バージョンアップとサポートパッケージ検証(1)
R/3の4.6CからERP2005へのバージョンアップは、作業量として我々システム部員の負荷も高く、かなり大規模である。
SAP社のサポート打ち切りを前に、やらねばならないことだが、それ以外にも、実は、毎年やっている小規模な「バージョンアップ」がある。
それは、サポートパッケージ検証と呼ばれるものだ。
SAPから、R/3のバグ修正や、機能改善などの「ノート」というものが発信されているが、サポートパッケージとは、そのノートをまとまった単位でSAPがリリースするものである。
当社に導入時に参画していたパートナー社は、このサポートパッケージ検証というものをあまり重視していなかった。
パートナー社自身のR/3の話だと、バージョンアップ時、つまり、4.0を4.6Cに上げる時などは、確かにおおがかりなプロジェクトになるのだが、毎年のサポートパッケージは基本的に当てない・・・という。

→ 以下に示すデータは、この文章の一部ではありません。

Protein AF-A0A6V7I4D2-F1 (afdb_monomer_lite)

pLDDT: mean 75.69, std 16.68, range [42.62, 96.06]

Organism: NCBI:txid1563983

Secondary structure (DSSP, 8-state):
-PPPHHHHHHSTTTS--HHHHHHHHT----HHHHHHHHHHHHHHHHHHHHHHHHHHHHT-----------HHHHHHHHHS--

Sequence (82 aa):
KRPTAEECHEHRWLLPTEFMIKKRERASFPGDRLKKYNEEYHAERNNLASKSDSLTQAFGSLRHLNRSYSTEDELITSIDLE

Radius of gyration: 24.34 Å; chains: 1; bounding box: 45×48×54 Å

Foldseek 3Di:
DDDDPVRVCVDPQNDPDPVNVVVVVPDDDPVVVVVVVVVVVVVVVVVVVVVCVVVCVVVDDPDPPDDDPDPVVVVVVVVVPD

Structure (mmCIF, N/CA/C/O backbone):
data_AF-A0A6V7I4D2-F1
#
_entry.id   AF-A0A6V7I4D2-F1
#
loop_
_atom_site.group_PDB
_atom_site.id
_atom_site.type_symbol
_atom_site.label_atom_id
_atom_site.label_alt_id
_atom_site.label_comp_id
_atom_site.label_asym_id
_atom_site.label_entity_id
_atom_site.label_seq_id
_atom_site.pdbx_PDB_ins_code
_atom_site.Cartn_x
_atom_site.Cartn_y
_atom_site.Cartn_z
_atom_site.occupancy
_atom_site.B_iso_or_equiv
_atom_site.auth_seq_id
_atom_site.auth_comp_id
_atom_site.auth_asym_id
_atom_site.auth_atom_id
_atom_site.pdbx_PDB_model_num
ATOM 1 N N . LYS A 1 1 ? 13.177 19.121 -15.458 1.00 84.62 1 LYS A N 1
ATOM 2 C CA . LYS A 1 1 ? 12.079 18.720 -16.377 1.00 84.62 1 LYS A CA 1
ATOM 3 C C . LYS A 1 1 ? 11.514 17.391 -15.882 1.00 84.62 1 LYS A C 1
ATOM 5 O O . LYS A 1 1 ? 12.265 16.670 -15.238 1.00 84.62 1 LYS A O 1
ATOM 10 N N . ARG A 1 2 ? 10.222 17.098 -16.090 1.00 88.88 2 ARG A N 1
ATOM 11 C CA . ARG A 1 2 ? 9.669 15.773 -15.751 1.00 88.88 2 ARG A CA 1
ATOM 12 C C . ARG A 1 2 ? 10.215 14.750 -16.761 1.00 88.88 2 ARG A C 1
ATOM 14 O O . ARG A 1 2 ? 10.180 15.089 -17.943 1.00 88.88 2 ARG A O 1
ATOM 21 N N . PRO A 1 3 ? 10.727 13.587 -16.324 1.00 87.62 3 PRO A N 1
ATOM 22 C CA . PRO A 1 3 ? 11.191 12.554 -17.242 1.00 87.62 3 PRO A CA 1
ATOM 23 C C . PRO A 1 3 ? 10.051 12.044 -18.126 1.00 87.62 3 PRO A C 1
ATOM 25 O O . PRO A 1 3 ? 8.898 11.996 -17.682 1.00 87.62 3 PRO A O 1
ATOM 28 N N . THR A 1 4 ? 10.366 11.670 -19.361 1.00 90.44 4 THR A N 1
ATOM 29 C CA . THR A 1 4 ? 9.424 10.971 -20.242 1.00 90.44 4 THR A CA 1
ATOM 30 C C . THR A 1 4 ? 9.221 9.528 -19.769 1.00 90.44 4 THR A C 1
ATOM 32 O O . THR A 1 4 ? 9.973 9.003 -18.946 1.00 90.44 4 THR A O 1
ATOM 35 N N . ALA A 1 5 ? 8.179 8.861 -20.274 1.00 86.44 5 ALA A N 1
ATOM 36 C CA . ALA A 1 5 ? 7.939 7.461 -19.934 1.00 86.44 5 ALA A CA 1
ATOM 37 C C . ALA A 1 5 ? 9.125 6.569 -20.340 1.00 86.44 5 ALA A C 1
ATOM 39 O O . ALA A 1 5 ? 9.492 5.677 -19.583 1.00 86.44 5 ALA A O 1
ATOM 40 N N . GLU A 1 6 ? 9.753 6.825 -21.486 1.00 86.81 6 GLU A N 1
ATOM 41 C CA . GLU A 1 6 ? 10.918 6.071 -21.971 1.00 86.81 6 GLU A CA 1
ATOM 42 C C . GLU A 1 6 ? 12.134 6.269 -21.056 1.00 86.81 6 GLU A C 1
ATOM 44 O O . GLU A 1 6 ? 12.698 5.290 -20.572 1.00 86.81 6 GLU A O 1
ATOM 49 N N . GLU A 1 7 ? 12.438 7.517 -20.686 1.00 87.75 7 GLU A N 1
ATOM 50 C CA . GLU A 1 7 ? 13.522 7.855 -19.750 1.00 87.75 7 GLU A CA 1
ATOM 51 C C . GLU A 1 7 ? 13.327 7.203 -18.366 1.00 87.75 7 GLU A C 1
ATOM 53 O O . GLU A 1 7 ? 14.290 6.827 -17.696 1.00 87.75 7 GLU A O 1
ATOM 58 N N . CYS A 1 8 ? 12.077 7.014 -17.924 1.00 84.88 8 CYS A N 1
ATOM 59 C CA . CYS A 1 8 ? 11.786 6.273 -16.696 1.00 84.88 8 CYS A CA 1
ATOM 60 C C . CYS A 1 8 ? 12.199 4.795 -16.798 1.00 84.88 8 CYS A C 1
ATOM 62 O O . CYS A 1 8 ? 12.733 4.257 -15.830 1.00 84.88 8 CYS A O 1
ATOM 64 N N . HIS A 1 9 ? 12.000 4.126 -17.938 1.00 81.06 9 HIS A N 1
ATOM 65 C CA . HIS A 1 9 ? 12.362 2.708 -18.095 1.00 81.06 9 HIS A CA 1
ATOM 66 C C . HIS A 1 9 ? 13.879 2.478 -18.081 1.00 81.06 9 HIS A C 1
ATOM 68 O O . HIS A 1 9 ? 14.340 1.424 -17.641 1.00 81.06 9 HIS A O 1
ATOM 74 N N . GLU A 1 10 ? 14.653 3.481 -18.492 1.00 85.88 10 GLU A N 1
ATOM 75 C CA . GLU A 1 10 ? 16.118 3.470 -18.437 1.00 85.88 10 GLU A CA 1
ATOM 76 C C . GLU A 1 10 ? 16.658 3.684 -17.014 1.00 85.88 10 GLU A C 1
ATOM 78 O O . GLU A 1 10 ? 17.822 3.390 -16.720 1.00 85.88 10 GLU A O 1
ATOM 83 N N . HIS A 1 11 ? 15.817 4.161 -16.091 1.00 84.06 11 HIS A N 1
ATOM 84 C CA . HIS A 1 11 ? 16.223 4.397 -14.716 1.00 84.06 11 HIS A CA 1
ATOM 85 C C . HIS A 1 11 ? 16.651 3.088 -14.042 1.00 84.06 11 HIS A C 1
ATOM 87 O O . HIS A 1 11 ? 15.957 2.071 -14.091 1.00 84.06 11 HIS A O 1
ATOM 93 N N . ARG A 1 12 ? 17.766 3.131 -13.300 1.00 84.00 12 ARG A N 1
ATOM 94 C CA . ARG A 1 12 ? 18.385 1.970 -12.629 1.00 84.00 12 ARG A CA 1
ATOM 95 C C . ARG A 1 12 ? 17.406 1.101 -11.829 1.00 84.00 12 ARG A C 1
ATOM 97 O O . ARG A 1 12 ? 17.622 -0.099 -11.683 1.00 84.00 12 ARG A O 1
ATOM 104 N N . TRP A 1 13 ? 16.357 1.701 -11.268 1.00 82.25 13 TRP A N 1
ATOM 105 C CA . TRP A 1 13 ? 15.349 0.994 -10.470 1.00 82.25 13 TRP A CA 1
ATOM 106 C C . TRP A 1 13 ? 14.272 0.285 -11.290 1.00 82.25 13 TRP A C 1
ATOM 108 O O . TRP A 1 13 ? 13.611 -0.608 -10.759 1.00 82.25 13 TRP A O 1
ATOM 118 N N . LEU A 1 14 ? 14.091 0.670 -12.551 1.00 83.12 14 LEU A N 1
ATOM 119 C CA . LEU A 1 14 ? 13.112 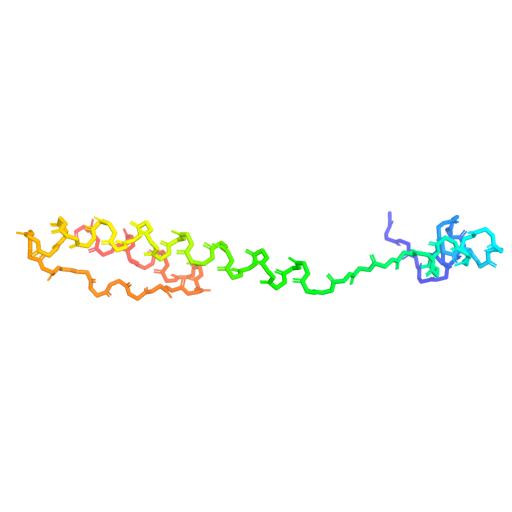0.107 -13.477 1.00 83.12 14 LEU A CA 1
ATOM 120 C C . LEU A 1 14 ? 13.753 -0.855 -14.482 1.00 83.12 14 LEU A C 1
ATOM 122 O O . LEU A 1 14 ? 13.059 -1.736 -14.982 1.00 83.12 14 LEU A O 1
ATOM 126 N N . LEU A 1 15 ? 15.084 -0.824 -14.629 1.00 87.00 15 LEU A N 1
ATOM 127 C CA . LEU A 1 15 ? 15.819 -1.805 -15.427 1.00 87.00 15 LEU A CA 1
ATOM 128 C C . LEU A 1 15 ? 15.444 -3.258 -15.056 1.00 87.00 15 LEU A C 1
ATOM 130 O O . LEU A 1 15 ? 15.404 -3.606 -13.865 1.00 87.00 15 LEU A O 1
ATOM 134 N N . PRO A 1 16 ? 15.182 -4.129 -16.047 1.00 87.00 16 PRO A N 1
ATOM 135 C CA . PRO A 1 16 ? 14.799 -5.522 -15.837 1.00 87.00 16 PRO A CA 1
ATOM 136 C C . PRO A 1 16 ? 16.034 -6.417 -15.655 1.00 87.00 16 PRO A C 1
ATOM 138 O O . PRO A 1 16 ? 16.190 -7.431 -16.323 1.00 87.00 16 PRO A O 1
ATOM 141 N N . THR A 1 17 ? 16.951 -6.040 -14.763 1.00 91.25 17 THR A N 1
ATOM 142 C CA . THR A 1 17 ? 18.077 -6.922 -14.424 1.00 91.25 17 THR A CA 1
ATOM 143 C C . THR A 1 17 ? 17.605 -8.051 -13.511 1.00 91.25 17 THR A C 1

明らかに重要なバグ修正のノートだけを部分的に適用する方針だと言う。
これも、確かにひとつの方法論である。
だが、当社の場合、必ず毎年年末にやる必要があるのだ。
それは、HR:人事モジュールを導入したためである。
人事の場合、毎年、税制改正、増減税などの給与関連の改正がある。
くだんのパートナー社の場合、会計も人事もR/3ではないので、その部分の心配はいらないのだ。
給与に関する部分だけなら、人事だけのノート修正でいいような気もする。
人事のモジュールが何で、販売や購買まで影響するか?
ところが、結構、これが、影響が大きいということがわかってきた。
最初の年、つまり、導入した2004年4月から、迎えた、2004年末に、最初のサポートパッケージを適用したのだが、この時、販売のインターフェースが動かなくなった。
販売側のモジュールには、検証したときには異常はなかったのに・・・・。
調べてみると、EDIを扱っているのは、システムユーザーといって、一般の人間様と同様に、IDを持っている。
これの組織権限が変わったらしく、EDIが動かなくなってしまったのだ。
ということで、それ以後、毎年、年末にはサポートパッケージの検証をおこなっている。